§ WORK TASK: From the listing below, copy only the lines running from the line that contains "ATOM 44 O O" to the line that contains "ATOM 57 C C", both included.

#### DATA FOR ANALYSIS ####

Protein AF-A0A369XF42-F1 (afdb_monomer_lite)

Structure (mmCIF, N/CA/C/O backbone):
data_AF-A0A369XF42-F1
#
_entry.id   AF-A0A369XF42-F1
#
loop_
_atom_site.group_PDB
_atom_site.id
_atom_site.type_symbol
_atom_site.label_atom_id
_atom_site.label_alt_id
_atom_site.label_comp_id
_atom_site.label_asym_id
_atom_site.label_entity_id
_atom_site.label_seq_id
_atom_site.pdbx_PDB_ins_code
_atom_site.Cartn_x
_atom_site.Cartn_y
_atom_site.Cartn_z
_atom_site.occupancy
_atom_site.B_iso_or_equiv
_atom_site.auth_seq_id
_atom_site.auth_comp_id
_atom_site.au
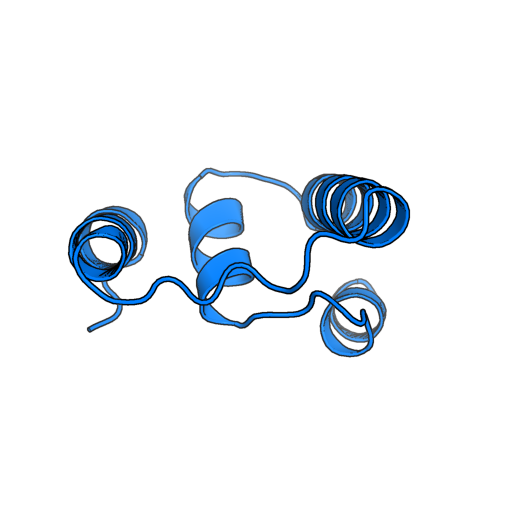th_asym_id
_atom_site.auth_atom_id
_atom_site.pdbx_PDB_model_num
ATOM 1 N N . MET A 1 1 ? -13.663 11.275 8.648 1.00 41.53 1 MET A N 1
ATOM 2 C CA . MET A 1 1 ? -13.380 10.577 7.373 1.00 41.53 1 MET A CA 1
ATOM 3 C C . MET A 1 1 ? -12.286 11.342 6.638 1.00 41.53 1 MET A C 1
ATOM 5 O O . MET A 1 1 ? -12.560 12.025 5.664 1.00 41.53 1 MET A O 1
ATOM 9 N N . THR A 1 2 ? -11.054 11.271 7.139 1.00 47.66 2 THR A N 1
ATOM 10 C CA . THR A 1 2 ? -9.947 12.158 6.718 1.00 47.66 2 THR A CA 1
ATOM 11 C C . THR A 1 2 ? -8.670 11.364 6.440 1.00 47.66 2 THR A C 1
ATOM 13 O O . THR A 1 2 ? -7.571 11.898 6.456 1.00 47.66 2 THR A O 1
ATOM 16 N N . THR A 1 3 ? -8.807 10.057 6.221 1.00 56.56 3 THR A N 1
ATOM 17 C CA . THR A 1 3 ? -7.677 9.120 6.196 1.00 56.56 3 THR A CA 1
ATOM 18 C C . THR A 1 3 ? -7.224 8.781 4.773 1.00 56.56 3 THR A C 1
ATOM 20 O O . THR A 1 3 ? -6.072 8.431 4.540 1.00 56.56 3 THR A O 1
ATOM 23 N N . ASN A 1 4 ? -8.103 8.975 3.783 1.00 67.81 4 ASN A N 1
ATOM 24 C CA . ASN A 1 4 ? -7.815 8.640 2.388 1.00 67.81 4 ASN A CA 1
ATOM 25 C C . ASN A 1 4 ? -6.868 9.637 1.697 1.00 67.81 4 ASN A C 1
ATOM 27 O O . ASN A 1 4 ? -6.136 9.241 0.797 1.00 67.81 4 ASN A O 1
ATOM 31 N N . GLU A 1 5 ? -6.851 10.916 2.084 1.00 78.06 5 GLU A N 1
ATOM 32 C CA . GLU A 1 5 ? -5.992 11.905 1.415 1.00 78.06 5 GLU A CA 1
ATOM 33 C C . GLU A 1 5 ? -4.510 11.740 1.752 1.00 78.06 5 GLU A C 1
ATOM 35 O O . GLU A 1 5 ? -3.679 11.821 0.849 1.00 78.06 5 GLU A O 1
ATOM 40 N N . THR A 1 6 ? -4.174 11.480 3.017 1.00 83.25 6 THR A N 1
ATOM 41 C CA . THR A 1 6 ? -2.778 11.310 3.449 1.00 83.25 6 THR A CA 1
ATOM 42 C C . THR A 1 6 ? -2.149 10.080 2.806 1.00 83.25 6 THR A C 1
ATOM 44 O O . THR A 1 6 ? -1.051 10.169 2.266 1.00 83.25 6 THR A O 1
ATOM 47 N N . LEU A 1 7 ? -2.876 8.957 2.776 1.00 85.12 7 LEU A N 1
ATOM 48 C CA . LEU A 1 7 ? -2.420 7.740 2.106 1.00 85.12 7 LEU A CA 1
ATOM 49 C C . LEU A 1 7 ? -2.220 7.965 0.606 1.00 85.12 7 LEU A C 1
ATOM 51 O O . LEU A 1 7 ? -1.175 7.604 0.085 1.00 85.12 7 LEU A O 1
ATOM 55 N N . ARG A 1 8 ? -3.173 8.604 -0.087 1.00 84.88 8 ARG A N 1
ATOM 56 C CA . ARG A 1 8 ? -3.080 8.857 -1.540 1.00 84.88 8 ARG A CA 1
ATOM 57 C C . ARG A 1 8 ? -1.948 9.811 -1.931 1.00 84.88 8 ARG A C 1
ATOM 59 O O . ARG A 1 8 ? -1.466 9.728 -3.054 1.00 84.88 8 ARG A O 1
ATOM 66 N N . LYS A 1 9 ? -1.555 10.727 -1.040 1.00 86.56 9 LYS A N 1
ATOM 67 C CA . LYS A 1 9 ? -0.448 11.678 -1.253 1.00 86.56 9 LYS A CA 1
ATOM 68 C C . LYS A 1 9 ? 0.914 11.116 -0.824 1.00 86.56 9 LYS A C 1
ATOM 70 O O . LYS A 1 9 ? 1.926 11.779 -1.037 1.00 86.56 9 LYS A O 1
ATOM 75 N N . HIS A 1 10 ? 0.954 9.931 -0.216 1.00 87.06 10 HIS A N 1
ATOM 76 C CA . HIS A 1 10 ? 2.196 9.322 0.245 1.00 87.06 10 HIS A CA 1
ATOM 77 C C . HIS A 1 10 ? 3.069 8.884 -0.942 1.00 87.06 10 HIS A C 1
ATOM 79 O O . HIS A 1 10 ? 2.569 8.343 -1.926 1.00 87.06 10 HIS A O 1
ATOM 85 N N . SER A 1 11 ? 4.387 9.063 -0.845 1.00 85.50 11 SER A N 1
ATOM 86 C CA . SER A 1 11 ? 5.342 8.706 -1.911 1.00 85.50 11 SER A CA 1
ATOM 87 C C . SER A 1 11 ? 5.341 7.211 -2.251 1.00 85.50 11 SER A C 1
ATOM 89 O O . SER A 1 11 ? 5.524 6.836 -3.406 1.00 85.50 11 SER A O 1
ATOM 91 N N . ASN A 1 12 ? 5.078 6.368 -1.252 1.00 88.12 12 ASN A N 1
ATOM 92 C CA . ASN A 1 12 ? 4.933 4.916 -1.400 1.00 88.12 12 ASN A CA 1
ATOM 93 C C . ASN A 1 12 ? 3.493 4.446 -1.662 1.00 88.12 12 ASN A C 1
ATOM 95 O O . ASN A 1 12 ? 3.225 3.247 -1.603 1.00 88.12 12 ASN A O 1
ATOM 99 N N . PHE A 1 13 ? 2.563 5.360 -1.957 1.00 89.00 13 PHE A N 1
ATOM 100 C CA . PHE A 1 13 ? 1.188 4.980 -2.260 1.00 89.00 13 PHE A CA 1
ATOM 101 C C . PHE A 1 13 ? 1.125 4.056 -3.478 1.00 89.00 13 PHE A C 1
ATOM 103 O O . PHE A 1 13 ? 1.542 4.407 -4.583 1.00 89.00 13 PHE A O 1
ATOM 110 N N . ASN A 1 14 ? 0.526 2.885 -3.285 1.00 88.62 14 ASN A N 1
ATOM 111 C CA . ASN A 1 14 ? 0.133 1.999 -4.367 1.00 88.62 14 ASN A CA 1
ATOM 112 C C . ASN A 1 14 ? -1.267 1.443 -4.076 1.00 88.62 14 ASN A C 1
ATOM 114 O O . ASN A 1 14 ? -1.529 0.948 -2.981 1.00 88.62 14 ASN A O 1
ATOM 118 N N . SER A 1 15 ? -2.174 1.529 -5.054 1.00 87.44 15 SER A N 1
ATOM 119 C CA . SER A 1 15 ? -3.567 1.092 -4.883 1.00 87.44 15 SER A CA 1
ATOM 120 C C . SER A 1 15 ? -3.688 -0.402 -4.584 1.00 87.44 15 SER A C 1
ATOM 122 O O . SER A 1 15 ? -4.578 -0.804 -3.832 1.00 87.44 15 SER A O 1
ATOM 124 N N . ASP A 1 16 ? -2.816 -1.220 -5.169 1.00 88.31 16 ASP A N 1
ATOM 125 C CA . ASP A 1 16 ? -2.810 -2.665 -4.970 1.00 88.31 16 ASP A CA 1
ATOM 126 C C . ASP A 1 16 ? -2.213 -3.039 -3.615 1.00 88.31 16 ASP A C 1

####

§ EXERCISE ANSWER:
ATOM 44 O O . THR A 1 6 ? -1.051 10.169 2.266 1.00 83.25 6 THR A O 1
ATOM 47 N N . LEU A 1 7 ? -2.876 8.957 2.776 1.00 85.12 7 LEU A N 1
ATOM 48 C CA . LEU A 1 7 ? -2.420 7.740 2.106 1.00 85.12 7 LEU A CA 1
ATOM 49 C C . LEU A 1 7 ? -2.220 7.965 0.606 1.00 85.12 7 LEU A C 1
ATOM 51 O O . LEU A 1 7 ? -1.175 7.604 0.085 1.00 85.12 7 LEU A O 1
ATOM 55 N N . ARG A 1 8 ? -3.173 8.604 -0.087 1.00 84.88 8 ARG A N 1
ATOM 56 C CA . ARG A 1 8 ? -3.080 8.857 -1.540 1.00 84.88 8 ARG A CA 1
ATOM 57 C C . ARG A 1 8 ? -1.948 9.811 -1.931 1.00 84.88 8 ARG A C 1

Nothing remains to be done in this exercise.